Reproduction by layering is also quite often used, since this method is very characteristic of horizontally developing plants. The procedure can be carried out at any time during the growing season. Everything is done as follows: the branch is bent to the ground, and then fixed using wooden parts. Next, the plant just needs to be watered until the roots appear. The soil must first be dug up and loosened, as well as enriched with river sand and moistened sphagnum peat. To speed up the appearance of roots, it makes sense to release 30 extreme centimeters each: to clear the needles and add an incision at the ditching point.
Diseases and pests
If the juniper turns yellow, dries and crumbles, then most likely it has become infected with Fusarium, which occurs due to excess moisture. The presence of an excess content of salts in the soil contributes to the appearance of rust, and the culture does not grow due to the constant presence in the shade. In most cases, the treatment of diseases is carried out by balancing care, as well as the use of fungicides and Bordeaux liquid. Quite often, the creeping juniper is also attacked by aphids, spider mites and scale insects, which can only be dealt with by insecticides or a solution of ordinary laundry soap in the early stages. Attracting birds also helps to get rid of many insects.
It should be mentioned that horizontal juniper can be a carrier of a disease dangerous to other plants called pear rust.
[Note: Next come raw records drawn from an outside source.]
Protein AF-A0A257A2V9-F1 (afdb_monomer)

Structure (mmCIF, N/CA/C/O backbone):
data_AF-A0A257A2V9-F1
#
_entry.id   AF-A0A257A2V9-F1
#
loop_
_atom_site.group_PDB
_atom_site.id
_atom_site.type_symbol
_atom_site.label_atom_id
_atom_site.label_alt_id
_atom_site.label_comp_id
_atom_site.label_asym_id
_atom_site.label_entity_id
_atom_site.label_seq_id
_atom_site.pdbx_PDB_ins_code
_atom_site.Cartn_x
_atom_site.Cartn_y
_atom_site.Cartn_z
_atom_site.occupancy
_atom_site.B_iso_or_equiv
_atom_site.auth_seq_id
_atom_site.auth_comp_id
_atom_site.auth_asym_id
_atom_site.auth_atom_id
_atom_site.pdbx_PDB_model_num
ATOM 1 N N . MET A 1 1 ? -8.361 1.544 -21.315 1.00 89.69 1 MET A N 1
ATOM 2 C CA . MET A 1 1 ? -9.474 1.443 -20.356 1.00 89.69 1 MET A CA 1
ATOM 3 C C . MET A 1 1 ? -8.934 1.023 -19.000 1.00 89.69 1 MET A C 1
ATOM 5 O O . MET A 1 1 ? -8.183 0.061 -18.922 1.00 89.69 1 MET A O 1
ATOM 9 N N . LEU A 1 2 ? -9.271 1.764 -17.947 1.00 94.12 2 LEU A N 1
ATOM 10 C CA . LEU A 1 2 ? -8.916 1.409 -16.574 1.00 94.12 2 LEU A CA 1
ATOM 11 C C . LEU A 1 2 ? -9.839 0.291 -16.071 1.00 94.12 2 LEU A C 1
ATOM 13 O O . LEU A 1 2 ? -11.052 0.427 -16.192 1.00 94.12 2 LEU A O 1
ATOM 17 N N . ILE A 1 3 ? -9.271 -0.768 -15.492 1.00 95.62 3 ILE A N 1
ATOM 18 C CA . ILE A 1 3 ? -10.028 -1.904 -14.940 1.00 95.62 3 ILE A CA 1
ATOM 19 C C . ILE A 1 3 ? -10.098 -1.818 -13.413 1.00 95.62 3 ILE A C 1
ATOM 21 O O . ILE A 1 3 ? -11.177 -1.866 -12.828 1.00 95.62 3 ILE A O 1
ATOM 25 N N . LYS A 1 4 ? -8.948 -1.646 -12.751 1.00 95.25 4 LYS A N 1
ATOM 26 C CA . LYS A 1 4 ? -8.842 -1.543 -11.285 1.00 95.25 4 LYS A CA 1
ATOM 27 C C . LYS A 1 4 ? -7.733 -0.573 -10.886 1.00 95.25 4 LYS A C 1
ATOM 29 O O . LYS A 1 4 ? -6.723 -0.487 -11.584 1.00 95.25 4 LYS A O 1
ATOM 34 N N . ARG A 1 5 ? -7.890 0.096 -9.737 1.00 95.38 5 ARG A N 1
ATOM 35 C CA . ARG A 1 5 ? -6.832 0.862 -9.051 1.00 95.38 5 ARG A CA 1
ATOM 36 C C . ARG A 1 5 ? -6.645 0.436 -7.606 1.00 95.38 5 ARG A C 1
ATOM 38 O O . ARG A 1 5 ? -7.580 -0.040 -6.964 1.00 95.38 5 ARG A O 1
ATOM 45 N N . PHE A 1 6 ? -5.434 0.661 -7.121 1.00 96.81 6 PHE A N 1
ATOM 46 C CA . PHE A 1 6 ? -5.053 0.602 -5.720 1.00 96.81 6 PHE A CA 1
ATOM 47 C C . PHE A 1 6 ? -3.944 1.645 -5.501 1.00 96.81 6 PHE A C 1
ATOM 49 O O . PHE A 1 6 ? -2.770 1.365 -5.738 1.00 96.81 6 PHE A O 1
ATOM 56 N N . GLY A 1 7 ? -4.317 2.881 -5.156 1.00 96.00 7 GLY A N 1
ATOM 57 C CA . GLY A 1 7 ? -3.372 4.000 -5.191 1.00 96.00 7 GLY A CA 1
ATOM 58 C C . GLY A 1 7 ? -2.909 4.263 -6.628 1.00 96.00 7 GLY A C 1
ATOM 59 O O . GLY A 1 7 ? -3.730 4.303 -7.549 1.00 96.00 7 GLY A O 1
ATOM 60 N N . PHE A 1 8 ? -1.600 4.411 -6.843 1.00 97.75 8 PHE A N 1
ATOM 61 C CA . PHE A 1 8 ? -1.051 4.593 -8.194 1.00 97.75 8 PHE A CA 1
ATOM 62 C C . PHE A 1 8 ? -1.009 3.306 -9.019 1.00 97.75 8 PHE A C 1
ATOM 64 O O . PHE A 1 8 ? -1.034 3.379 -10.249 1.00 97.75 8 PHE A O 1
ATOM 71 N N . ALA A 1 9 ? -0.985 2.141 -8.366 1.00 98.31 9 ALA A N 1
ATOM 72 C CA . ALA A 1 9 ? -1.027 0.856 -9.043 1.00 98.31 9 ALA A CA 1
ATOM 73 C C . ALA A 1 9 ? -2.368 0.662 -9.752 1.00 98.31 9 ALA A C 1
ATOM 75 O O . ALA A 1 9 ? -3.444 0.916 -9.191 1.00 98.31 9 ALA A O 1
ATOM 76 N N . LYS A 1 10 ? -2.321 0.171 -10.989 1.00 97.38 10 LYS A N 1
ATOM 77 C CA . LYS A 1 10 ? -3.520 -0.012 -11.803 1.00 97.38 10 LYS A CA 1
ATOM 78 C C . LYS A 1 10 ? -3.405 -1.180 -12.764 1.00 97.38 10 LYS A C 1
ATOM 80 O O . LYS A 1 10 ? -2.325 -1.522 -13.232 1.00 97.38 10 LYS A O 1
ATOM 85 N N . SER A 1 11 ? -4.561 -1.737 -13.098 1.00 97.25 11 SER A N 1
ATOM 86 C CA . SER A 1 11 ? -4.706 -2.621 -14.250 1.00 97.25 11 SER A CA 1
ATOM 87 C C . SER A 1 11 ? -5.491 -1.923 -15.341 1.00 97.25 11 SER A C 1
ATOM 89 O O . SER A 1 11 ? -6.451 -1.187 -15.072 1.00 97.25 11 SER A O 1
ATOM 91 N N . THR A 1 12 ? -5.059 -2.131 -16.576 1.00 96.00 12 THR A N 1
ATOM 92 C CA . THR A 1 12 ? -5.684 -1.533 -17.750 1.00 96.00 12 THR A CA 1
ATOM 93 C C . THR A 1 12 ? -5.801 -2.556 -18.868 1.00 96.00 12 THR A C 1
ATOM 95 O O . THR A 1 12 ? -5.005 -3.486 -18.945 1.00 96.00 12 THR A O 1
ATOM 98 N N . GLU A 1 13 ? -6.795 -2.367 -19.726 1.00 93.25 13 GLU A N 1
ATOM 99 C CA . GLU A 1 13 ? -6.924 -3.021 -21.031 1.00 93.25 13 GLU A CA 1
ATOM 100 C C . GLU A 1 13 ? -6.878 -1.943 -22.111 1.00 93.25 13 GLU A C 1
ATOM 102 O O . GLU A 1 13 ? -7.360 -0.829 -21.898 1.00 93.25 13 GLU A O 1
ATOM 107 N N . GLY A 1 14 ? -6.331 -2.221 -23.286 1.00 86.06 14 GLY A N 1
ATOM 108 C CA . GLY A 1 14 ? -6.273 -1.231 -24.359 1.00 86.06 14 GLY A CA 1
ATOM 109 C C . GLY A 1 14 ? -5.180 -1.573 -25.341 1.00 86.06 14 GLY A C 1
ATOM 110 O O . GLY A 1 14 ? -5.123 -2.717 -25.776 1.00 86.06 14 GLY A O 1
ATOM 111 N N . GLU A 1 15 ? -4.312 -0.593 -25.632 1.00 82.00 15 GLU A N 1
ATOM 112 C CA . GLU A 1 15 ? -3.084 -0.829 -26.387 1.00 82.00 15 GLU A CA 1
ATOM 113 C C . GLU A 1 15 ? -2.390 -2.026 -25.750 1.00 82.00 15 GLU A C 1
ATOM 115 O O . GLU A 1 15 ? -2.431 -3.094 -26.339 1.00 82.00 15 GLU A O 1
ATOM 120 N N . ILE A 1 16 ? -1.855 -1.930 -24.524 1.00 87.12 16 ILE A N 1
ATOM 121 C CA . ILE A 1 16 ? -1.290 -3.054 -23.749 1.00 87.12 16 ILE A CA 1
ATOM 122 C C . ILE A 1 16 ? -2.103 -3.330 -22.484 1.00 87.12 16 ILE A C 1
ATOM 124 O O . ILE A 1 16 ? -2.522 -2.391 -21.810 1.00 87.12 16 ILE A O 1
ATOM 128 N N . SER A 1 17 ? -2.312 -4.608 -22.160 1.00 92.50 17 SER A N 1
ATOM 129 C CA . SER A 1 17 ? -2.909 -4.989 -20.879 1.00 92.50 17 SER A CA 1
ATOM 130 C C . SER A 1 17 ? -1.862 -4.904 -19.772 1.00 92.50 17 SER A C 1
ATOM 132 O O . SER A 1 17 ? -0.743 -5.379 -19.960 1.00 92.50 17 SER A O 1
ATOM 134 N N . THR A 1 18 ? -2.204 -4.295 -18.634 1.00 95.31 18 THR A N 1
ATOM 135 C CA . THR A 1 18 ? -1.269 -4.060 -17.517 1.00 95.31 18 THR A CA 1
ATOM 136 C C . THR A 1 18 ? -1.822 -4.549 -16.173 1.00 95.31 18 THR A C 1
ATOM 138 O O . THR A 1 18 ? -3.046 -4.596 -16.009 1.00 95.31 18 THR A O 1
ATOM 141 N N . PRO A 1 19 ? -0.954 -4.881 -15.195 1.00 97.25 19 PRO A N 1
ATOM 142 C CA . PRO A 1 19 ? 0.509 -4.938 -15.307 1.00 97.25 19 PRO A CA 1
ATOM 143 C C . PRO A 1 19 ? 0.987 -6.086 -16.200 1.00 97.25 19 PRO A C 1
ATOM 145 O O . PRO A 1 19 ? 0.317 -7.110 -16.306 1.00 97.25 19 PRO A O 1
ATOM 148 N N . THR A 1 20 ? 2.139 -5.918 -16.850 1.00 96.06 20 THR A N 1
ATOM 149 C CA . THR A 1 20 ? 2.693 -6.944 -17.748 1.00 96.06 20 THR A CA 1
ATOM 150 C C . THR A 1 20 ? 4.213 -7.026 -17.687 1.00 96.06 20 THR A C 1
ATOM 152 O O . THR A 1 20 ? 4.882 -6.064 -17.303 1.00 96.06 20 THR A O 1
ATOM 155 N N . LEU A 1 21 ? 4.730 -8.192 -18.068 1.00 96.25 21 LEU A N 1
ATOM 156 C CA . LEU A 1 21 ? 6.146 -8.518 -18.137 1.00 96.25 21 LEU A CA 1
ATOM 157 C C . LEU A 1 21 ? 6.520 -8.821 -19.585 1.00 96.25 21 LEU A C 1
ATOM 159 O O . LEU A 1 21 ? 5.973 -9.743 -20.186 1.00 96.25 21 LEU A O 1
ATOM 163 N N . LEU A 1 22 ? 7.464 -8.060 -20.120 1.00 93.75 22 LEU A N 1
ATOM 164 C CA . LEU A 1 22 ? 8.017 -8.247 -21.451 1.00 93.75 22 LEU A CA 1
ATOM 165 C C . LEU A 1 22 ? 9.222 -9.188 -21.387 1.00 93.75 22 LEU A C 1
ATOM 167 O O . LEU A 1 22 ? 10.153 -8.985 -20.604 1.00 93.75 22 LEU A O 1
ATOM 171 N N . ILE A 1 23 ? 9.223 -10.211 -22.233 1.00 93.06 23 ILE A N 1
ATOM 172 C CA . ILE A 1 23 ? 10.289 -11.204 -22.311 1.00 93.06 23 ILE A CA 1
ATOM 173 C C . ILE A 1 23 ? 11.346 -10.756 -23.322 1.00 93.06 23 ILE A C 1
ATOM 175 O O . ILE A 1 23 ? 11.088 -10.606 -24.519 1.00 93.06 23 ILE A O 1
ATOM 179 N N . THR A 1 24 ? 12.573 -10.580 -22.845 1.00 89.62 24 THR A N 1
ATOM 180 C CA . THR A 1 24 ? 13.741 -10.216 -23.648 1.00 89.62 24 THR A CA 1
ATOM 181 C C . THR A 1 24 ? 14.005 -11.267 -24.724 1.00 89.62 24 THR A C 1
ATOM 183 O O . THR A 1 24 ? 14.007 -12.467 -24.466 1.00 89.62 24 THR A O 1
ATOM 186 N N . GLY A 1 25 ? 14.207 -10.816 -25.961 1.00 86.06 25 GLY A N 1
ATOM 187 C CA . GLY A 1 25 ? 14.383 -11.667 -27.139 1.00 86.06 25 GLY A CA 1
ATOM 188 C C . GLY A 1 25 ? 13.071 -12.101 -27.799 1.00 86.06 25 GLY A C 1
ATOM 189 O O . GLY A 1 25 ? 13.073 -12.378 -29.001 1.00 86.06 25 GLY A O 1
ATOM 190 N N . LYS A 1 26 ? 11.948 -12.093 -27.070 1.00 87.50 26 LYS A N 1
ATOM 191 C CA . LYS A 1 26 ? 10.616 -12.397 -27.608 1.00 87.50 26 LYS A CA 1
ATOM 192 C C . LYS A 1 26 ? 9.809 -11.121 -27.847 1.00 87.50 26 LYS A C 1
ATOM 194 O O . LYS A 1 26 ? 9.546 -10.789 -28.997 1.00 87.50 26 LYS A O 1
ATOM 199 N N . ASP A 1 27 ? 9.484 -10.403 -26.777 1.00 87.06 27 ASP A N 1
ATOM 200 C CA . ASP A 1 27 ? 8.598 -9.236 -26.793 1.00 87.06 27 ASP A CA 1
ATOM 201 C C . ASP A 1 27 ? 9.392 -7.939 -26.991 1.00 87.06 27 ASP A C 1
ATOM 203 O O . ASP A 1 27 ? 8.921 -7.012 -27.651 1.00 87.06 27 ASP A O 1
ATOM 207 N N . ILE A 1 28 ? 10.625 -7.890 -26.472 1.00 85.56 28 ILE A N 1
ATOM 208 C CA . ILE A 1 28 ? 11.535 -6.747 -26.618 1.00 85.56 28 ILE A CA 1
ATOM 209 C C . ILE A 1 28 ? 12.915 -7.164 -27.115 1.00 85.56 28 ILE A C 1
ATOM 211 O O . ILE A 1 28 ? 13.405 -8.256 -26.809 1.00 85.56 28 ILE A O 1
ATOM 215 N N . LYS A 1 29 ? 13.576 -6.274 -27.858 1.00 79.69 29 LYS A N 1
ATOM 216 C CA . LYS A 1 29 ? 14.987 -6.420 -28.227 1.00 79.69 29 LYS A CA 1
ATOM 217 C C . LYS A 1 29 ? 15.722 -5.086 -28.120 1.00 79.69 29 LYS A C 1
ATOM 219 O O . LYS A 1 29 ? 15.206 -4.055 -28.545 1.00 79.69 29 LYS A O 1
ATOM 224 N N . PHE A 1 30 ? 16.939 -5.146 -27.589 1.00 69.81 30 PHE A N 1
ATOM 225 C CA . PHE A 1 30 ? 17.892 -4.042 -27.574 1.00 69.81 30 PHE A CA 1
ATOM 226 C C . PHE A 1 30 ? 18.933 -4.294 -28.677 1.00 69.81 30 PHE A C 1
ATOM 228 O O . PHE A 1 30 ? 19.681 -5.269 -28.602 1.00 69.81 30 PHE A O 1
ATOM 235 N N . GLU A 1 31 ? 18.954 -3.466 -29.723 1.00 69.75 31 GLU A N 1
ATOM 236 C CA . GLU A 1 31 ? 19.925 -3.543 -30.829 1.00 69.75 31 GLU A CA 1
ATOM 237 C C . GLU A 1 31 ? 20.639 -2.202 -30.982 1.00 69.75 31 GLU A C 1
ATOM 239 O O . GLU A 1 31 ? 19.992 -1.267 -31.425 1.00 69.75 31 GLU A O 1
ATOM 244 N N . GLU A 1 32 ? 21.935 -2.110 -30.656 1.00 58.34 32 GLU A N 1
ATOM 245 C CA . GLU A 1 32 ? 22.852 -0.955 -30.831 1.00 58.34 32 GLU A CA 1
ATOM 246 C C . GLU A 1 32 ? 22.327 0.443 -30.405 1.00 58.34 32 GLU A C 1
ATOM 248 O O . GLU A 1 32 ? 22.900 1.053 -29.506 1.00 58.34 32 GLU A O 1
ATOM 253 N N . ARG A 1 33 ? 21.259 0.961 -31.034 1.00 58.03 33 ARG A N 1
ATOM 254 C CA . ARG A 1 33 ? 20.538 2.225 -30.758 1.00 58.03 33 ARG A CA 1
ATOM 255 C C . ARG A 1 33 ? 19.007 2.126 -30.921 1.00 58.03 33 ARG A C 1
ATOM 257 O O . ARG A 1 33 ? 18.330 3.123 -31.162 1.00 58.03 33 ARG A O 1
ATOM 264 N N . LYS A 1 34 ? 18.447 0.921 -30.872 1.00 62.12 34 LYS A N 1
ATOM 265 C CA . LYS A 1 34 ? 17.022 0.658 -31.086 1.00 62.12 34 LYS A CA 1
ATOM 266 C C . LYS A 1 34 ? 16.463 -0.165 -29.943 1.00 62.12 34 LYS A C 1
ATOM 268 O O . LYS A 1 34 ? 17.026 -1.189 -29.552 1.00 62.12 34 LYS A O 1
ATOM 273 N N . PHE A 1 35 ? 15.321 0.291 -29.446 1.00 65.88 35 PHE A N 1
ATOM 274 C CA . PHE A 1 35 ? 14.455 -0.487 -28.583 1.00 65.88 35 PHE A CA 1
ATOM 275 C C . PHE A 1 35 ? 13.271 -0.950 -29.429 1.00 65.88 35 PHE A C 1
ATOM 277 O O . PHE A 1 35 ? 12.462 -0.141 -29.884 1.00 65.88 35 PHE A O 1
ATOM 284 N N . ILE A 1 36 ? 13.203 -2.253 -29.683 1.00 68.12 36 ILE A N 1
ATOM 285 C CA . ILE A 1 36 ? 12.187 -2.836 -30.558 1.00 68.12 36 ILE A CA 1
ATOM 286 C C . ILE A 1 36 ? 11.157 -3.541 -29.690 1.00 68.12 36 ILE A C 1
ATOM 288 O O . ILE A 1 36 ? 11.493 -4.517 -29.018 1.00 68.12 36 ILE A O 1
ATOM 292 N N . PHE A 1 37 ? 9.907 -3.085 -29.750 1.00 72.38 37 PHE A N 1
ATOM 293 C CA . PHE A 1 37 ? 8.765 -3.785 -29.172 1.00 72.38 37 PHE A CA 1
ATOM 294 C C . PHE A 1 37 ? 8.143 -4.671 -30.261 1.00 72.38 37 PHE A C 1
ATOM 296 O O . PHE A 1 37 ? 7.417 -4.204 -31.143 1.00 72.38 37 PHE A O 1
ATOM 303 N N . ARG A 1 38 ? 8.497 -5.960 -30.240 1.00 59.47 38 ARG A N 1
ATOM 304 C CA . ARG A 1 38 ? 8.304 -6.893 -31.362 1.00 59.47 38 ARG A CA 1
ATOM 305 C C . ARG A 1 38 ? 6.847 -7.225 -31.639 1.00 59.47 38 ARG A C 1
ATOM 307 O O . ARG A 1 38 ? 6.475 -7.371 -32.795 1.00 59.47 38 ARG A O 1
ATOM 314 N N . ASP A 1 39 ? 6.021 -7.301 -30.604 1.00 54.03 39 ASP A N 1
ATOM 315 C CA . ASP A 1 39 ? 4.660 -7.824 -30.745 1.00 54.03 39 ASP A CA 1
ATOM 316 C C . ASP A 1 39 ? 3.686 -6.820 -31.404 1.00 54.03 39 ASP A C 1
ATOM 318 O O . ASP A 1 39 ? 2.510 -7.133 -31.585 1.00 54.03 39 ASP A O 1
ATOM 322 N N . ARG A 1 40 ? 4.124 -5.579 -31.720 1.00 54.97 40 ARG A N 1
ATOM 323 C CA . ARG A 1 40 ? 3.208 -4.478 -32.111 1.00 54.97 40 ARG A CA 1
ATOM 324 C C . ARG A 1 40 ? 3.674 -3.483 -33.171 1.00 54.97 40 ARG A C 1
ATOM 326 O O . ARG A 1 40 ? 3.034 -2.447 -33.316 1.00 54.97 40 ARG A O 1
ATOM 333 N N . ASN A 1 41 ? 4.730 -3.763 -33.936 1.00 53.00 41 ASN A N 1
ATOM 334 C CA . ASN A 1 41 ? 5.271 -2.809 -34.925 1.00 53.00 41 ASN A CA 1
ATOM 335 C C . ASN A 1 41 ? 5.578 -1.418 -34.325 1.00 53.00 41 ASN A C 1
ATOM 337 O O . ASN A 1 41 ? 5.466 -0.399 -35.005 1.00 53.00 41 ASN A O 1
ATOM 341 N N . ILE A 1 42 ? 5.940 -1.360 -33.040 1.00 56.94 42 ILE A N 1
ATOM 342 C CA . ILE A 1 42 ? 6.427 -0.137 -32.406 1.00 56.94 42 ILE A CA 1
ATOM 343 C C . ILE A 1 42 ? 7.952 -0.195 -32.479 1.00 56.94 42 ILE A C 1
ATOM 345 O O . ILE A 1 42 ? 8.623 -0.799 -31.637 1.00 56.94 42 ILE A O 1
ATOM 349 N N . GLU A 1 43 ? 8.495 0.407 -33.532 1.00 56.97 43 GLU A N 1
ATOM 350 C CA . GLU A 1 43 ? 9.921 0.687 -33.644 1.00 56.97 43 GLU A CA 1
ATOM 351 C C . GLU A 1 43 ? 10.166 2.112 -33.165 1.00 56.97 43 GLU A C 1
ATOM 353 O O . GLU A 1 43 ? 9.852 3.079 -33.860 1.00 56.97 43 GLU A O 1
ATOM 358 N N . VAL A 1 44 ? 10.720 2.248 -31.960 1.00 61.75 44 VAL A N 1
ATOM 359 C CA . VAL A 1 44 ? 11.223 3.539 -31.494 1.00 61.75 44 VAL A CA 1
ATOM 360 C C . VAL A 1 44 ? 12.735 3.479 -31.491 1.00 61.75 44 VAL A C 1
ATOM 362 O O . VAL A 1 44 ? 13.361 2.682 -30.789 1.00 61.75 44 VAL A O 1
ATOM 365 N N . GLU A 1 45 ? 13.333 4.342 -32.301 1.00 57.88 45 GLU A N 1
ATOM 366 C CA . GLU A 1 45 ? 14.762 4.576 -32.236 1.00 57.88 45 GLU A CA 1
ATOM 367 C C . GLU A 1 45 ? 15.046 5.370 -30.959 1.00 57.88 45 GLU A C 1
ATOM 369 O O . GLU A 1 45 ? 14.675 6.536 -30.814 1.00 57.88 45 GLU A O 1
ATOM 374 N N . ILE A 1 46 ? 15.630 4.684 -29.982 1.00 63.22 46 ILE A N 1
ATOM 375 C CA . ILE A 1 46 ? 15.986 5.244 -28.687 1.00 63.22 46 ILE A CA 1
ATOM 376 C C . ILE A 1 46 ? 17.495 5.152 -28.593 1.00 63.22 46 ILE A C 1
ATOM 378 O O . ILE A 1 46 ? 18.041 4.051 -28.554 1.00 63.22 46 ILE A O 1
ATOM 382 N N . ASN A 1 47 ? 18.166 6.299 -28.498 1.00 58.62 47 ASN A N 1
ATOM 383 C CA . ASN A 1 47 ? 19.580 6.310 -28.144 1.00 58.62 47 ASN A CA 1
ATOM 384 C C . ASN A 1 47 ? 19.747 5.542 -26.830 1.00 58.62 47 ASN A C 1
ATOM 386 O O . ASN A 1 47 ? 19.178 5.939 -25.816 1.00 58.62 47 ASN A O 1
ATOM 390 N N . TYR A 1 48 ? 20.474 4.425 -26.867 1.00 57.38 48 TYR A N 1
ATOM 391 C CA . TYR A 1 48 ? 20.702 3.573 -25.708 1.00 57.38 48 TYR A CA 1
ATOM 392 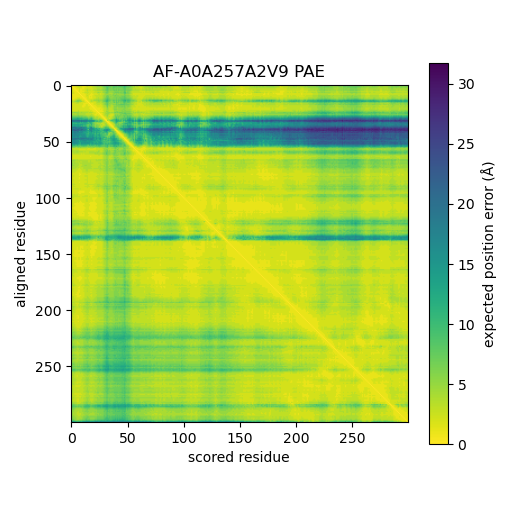C C . TYR A 1 48 ? 22.210 3.495 -25.412 1.00 57.38 48 TYR A C 1
ATOM 394 O O . TYR A 1 48 ? 22.977 3.160 -26.314 1.00 57.38 48 TYR A O 1
ATOM 402 N N . PRO A 1 49 ? 22.659 3.794 -24.180 1.00 59.66 49 PRO A N 1
ATOM 403 C CA . PRO A 1 49 ? 21.854 4.302 -23.074 1.00 59.66 49 PRO A CA 1
ATOM 404 C C . PRO A 1 49 ? 21.343 5.732 -23.364 1.00 59.66 49 PRO A C 1
ATOM 406 O O . PRO A 1 49 ? 22.082 6.545 -23.924 1.00 59.66 49 PRO A O 1
ATOM 409 N N . PRO A 1 50 ? 20.089 6.053 -23.008 1.00 61.72 50 PRO A N 1
ATOM 410 C CA . PRO A 1 50 ? 19.549 7.403 -23.162 1.00 61.72 50 PRO A CA 1
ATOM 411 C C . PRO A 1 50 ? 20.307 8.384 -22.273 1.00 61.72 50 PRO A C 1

It is easy to determine the infection by the appearance of small growths on the shoots, the diameter of which does not exceed half a centimeter. The juniper itself will practically not suffer from the disease, but the nearby pear trees will be seriously damaged. Given that the culture is a long-liver, the life span of which sometimes exceeds a hundred years, poorly selected neighbors will suffer greatly.
Use in landscape design
The creeping juniper is very often used in the design of a garden, square or park. The plant can become a very attractive living lawn, organize a live border or framing a flower bed or flower garden. Since culture can develop in containers, juniper is suitable for decorating gazebos, verandas or terraces. The shrub looks very good in combination with flowers, ornamental grasses, conifers or deciduous crops. Experts also recommend considering the juniper as a component of an alpine slide, Japanese or English garden.
See below for the use of horizontal juniper in landscape design.